- _EXERCISE REQUIREMENTS_: In which lines of the data does the string "sapiens" appear? Copy every one.

- _STUDY MATERIAL_:
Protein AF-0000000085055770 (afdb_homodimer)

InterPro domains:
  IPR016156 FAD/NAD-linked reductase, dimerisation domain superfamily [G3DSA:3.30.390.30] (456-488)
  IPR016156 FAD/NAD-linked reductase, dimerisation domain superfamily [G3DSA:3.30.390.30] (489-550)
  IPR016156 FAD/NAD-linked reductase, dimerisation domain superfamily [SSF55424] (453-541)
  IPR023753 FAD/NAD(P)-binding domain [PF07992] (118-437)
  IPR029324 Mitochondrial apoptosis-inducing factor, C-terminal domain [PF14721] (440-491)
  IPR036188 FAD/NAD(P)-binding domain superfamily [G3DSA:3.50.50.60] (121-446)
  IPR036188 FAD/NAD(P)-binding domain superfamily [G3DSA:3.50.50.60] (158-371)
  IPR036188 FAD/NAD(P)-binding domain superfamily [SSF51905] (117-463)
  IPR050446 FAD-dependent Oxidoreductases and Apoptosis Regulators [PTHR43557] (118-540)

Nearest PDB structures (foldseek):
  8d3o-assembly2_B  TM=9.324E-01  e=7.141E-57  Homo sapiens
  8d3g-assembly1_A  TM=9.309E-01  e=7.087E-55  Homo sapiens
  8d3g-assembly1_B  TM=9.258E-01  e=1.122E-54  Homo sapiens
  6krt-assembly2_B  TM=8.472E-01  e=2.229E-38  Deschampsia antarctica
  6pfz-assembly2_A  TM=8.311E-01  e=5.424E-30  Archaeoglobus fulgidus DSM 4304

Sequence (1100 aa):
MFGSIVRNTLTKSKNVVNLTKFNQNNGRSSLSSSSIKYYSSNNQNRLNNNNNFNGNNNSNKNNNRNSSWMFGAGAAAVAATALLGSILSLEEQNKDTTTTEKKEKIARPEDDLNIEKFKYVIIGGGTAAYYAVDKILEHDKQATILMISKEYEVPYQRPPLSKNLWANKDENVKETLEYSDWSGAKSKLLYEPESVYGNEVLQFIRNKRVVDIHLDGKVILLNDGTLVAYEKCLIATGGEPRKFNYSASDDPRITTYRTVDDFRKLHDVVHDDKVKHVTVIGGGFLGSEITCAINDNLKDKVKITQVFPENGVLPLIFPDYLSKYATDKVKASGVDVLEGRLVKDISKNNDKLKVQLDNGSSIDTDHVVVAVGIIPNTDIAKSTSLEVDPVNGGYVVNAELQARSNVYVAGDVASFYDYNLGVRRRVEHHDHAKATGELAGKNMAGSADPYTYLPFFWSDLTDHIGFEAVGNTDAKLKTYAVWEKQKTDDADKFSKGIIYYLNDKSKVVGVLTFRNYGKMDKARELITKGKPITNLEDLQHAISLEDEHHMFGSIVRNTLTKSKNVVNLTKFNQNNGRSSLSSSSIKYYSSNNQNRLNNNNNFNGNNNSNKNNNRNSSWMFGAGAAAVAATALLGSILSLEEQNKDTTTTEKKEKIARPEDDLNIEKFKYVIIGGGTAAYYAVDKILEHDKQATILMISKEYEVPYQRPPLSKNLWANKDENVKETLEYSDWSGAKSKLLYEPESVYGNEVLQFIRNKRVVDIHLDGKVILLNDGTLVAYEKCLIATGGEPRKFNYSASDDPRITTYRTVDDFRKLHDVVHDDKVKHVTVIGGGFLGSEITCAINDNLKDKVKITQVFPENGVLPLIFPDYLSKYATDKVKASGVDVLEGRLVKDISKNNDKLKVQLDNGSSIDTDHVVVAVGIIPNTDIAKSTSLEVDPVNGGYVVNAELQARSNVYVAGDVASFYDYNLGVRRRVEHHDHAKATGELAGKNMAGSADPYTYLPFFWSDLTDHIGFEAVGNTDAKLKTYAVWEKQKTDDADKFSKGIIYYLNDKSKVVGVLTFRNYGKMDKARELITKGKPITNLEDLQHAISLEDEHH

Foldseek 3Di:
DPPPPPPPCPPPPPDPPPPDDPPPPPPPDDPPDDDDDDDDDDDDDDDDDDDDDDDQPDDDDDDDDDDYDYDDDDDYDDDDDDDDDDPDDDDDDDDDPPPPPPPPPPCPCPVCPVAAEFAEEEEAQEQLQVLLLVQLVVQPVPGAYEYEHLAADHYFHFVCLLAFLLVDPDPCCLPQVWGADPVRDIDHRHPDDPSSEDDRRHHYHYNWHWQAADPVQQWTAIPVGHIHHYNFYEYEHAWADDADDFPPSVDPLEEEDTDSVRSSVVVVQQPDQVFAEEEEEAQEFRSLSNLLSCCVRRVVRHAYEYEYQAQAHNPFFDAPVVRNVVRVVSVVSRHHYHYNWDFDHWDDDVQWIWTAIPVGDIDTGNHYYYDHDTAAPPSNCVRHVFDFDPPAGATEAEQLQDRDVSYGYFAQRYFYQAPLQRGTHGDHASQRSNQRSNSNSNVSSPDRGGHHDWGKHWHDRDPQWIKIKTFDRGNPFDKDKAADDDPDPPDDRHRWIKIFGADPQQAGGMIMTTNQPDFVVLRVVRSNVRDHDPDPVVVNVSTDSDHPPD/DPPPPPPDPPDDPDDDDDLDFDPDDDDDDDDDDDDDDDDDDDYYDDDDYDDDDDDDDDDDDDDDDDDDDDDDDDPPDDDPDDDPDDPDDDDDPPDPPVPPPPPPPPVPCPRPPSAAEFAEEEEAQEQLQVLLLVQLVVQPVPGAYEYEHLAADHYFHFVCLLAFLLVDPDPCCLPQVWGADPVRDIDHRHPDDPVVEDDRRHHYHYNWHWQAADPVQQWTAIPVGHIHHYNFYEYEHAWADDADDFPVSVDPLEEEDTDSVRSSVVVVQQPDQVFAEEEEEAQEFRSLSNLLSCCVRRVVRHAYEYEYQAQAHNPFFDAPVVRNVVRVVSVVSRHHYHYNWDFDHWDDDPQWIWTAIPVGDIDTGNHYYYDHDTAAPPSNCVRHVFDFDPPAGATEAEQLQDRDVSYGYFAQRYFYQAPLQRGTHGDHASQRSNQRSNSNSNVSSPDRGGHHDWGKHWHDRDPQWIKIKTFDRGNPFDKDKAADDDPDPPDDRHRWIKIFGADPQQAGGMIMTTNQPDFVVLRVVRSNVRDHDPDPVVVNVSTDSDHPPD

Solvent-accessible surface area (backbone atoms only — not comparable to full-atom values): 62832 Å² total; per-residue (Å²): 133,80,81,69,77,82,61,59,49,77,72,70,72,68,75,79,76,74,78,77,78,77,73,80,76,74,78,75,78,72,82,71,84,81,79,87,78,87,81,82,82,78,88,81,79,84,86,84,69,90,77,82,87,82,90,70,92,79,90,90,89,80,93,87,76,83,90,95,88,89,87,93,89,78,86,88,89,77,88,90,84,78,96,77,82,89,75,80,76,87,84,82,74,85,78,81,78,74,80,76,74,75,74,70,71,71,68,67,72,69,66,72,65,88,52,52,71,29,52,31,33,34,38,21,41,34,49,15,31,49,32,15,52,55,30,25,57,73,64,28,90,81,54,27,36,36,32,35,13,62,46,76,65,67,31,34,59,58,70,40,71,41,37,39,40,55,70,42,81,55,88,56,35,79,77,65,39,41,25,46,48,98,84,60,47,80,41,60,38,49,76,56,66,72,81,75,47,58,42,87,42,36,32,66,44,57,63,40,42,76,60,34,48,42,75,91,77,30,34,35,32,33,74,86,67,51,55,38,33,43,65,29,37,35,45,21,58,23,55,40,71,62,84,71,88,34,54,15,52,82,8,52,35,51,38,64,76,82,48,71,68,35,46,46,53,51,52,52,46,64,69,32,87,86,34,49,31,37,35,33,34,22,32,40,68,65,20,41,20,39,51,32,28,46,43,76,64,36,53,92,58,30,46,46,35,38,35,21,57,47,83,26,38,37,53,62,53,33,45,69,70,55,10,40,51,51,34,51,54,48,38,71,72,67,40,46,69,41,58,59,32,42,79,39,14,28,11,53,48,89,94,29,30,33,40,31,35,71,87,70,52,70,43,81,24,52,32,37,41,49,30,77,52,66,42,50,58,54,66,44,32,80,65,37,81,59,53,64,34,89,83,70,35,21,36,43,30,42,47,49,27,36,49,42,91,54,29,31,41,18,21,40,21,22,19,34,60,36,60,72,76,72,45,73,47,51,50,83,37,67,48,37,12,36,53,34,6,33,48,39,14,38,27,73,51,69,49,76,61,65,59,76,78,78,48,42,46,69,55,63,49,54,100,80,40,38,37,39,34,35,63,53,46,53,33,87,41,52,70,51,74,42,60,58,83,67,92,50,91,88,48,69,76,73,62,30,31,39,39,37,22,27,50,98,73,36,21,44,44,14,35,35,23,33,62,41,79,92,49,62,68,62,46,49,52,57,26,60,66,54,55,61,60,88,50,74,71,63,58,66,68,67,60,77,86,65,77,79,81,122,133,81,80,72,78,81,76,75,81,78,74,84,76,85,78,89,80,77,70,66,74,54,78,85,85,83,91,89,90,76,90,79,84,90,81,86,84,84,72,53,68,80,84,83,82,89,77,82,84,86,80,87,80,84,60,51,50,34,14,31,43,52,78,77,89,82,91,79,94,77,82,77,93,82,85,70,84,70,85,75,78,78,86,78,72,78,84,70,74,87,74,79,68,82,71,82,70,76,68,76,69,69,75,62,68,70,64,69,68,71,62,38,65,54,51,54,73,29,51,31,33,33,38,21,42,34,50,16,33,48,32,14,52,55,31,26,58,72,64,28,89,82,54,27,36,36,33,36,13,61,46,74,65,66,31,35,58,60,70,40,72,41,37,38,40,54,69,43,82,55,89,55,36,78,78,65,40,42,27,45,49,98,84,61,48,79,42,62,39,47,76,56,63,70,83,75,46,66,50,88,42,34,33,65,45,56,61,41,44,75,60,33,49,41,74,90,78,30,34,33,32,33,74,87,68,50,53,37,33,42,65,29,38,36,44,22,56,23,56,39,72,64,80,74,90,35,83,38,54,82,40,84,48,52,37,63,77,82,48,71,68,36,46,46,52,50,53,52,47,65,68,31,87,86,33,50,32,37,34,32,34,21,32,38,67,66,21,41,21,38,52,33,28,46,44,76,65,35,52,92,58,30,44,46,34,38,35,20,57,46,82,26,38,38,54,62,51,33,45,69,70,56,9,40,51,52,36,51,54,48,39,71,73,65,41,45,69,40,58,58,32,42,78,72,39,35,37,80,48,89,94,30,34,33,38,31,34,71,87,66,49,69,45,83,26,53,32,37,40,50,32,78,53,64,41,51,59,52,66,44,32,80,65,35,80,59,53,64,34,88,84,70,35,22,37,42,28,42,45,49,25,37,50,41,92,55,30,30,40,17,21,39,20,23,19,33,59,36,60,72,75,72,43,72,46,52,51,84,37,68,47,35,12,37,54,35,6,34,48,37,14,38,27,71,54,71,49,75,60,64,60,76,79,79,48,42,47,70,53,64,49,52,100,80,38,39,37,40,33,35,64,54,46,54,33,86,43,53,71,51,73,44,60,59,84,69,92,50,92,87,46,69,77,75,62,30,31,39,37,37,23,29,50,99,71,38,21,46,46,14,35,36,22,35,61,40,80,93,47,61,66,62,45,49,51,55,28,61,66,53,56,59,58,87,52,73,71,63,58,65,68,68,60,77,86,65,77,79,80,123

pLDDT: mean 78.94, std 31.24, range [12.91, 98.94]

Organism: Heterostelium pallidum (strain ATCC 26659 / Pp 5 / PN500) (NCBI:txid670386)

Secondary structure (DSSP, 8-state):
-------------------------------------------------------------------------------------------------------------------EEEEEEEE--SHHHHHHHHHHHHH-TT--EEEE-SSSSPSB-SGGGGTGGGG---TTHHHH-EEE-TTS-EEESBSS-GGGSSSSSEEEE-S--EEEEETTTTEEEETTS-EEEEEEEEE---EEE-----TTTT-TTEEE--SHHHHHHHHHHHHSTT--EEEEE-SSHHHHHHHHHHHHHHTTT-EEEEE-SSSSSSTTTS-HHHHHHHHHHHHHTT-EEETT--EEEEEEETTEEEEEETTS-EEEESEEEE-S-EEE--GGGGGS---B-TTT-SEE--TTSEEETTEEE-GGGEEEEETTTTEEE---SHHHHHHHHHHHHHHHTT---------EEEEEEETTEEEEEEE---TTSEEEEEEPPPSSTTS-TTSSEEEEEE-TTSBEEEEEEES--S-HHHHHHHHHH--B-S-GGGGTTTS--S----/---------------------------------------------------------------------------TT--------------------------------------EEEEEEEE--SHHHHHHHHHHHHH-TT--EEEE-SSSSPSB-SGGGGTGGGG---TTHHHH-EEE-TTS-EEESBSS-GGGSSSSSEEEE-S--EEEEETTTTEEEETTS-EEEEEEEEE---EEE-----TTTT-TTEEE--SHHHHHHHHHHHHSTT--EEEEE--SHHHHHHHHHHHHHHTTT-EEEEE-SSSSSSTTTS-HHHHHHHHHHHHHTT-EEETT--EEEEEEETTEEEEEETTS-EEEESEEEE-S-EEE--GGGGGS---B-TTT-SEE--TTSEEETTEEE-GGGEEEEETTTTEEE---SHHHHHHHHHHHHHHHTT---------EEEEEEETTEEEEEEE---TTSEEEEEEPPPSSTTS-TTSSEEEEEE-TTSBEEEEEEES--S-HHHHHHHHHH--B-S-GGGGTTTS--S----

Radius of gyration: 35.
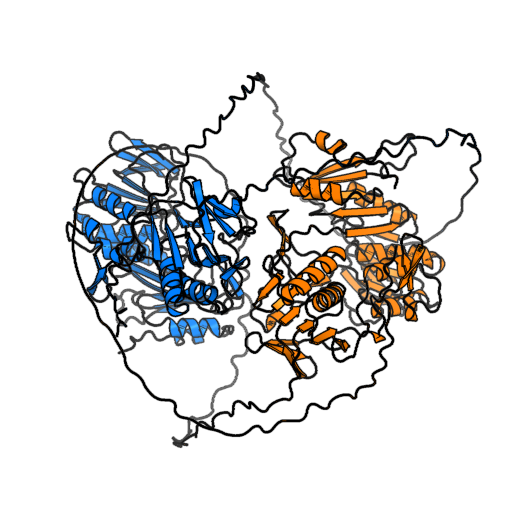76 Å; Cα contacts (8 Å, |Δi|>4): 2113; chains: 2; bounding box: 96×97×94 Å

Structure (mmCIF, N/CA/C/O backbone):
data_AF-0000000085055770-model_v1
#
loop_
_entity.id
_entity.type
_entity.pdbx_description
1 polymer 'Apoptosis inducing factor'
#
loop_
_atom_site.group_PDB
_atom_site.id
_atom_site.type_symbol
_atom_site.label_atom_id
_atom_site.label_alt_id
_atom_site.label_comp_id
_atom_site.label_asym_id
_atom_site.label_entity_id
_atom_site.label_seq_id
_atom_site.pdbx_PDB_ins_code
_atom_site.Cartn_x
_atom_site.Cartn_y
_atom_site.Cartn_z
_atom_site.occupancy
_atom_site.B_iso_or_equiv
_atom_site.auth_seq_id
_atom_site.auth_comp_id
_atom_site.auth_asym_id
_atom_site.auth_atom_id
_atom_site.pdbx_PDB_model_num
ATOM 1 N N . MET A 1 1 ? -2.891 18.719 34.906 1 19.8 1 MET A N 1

- _SOLUTION BELOW_:
  8d3o-assembly2_B  TM=9.324E-01  e=7.141E-57  Homo sapiens
  8d3g-assembly1_A  TM=9.309E-01  e=7.087E-55  Homo sapiens
  8d3g-assembly1_B  TM=9.258E-01  e=1.122E-54  Homo sapiens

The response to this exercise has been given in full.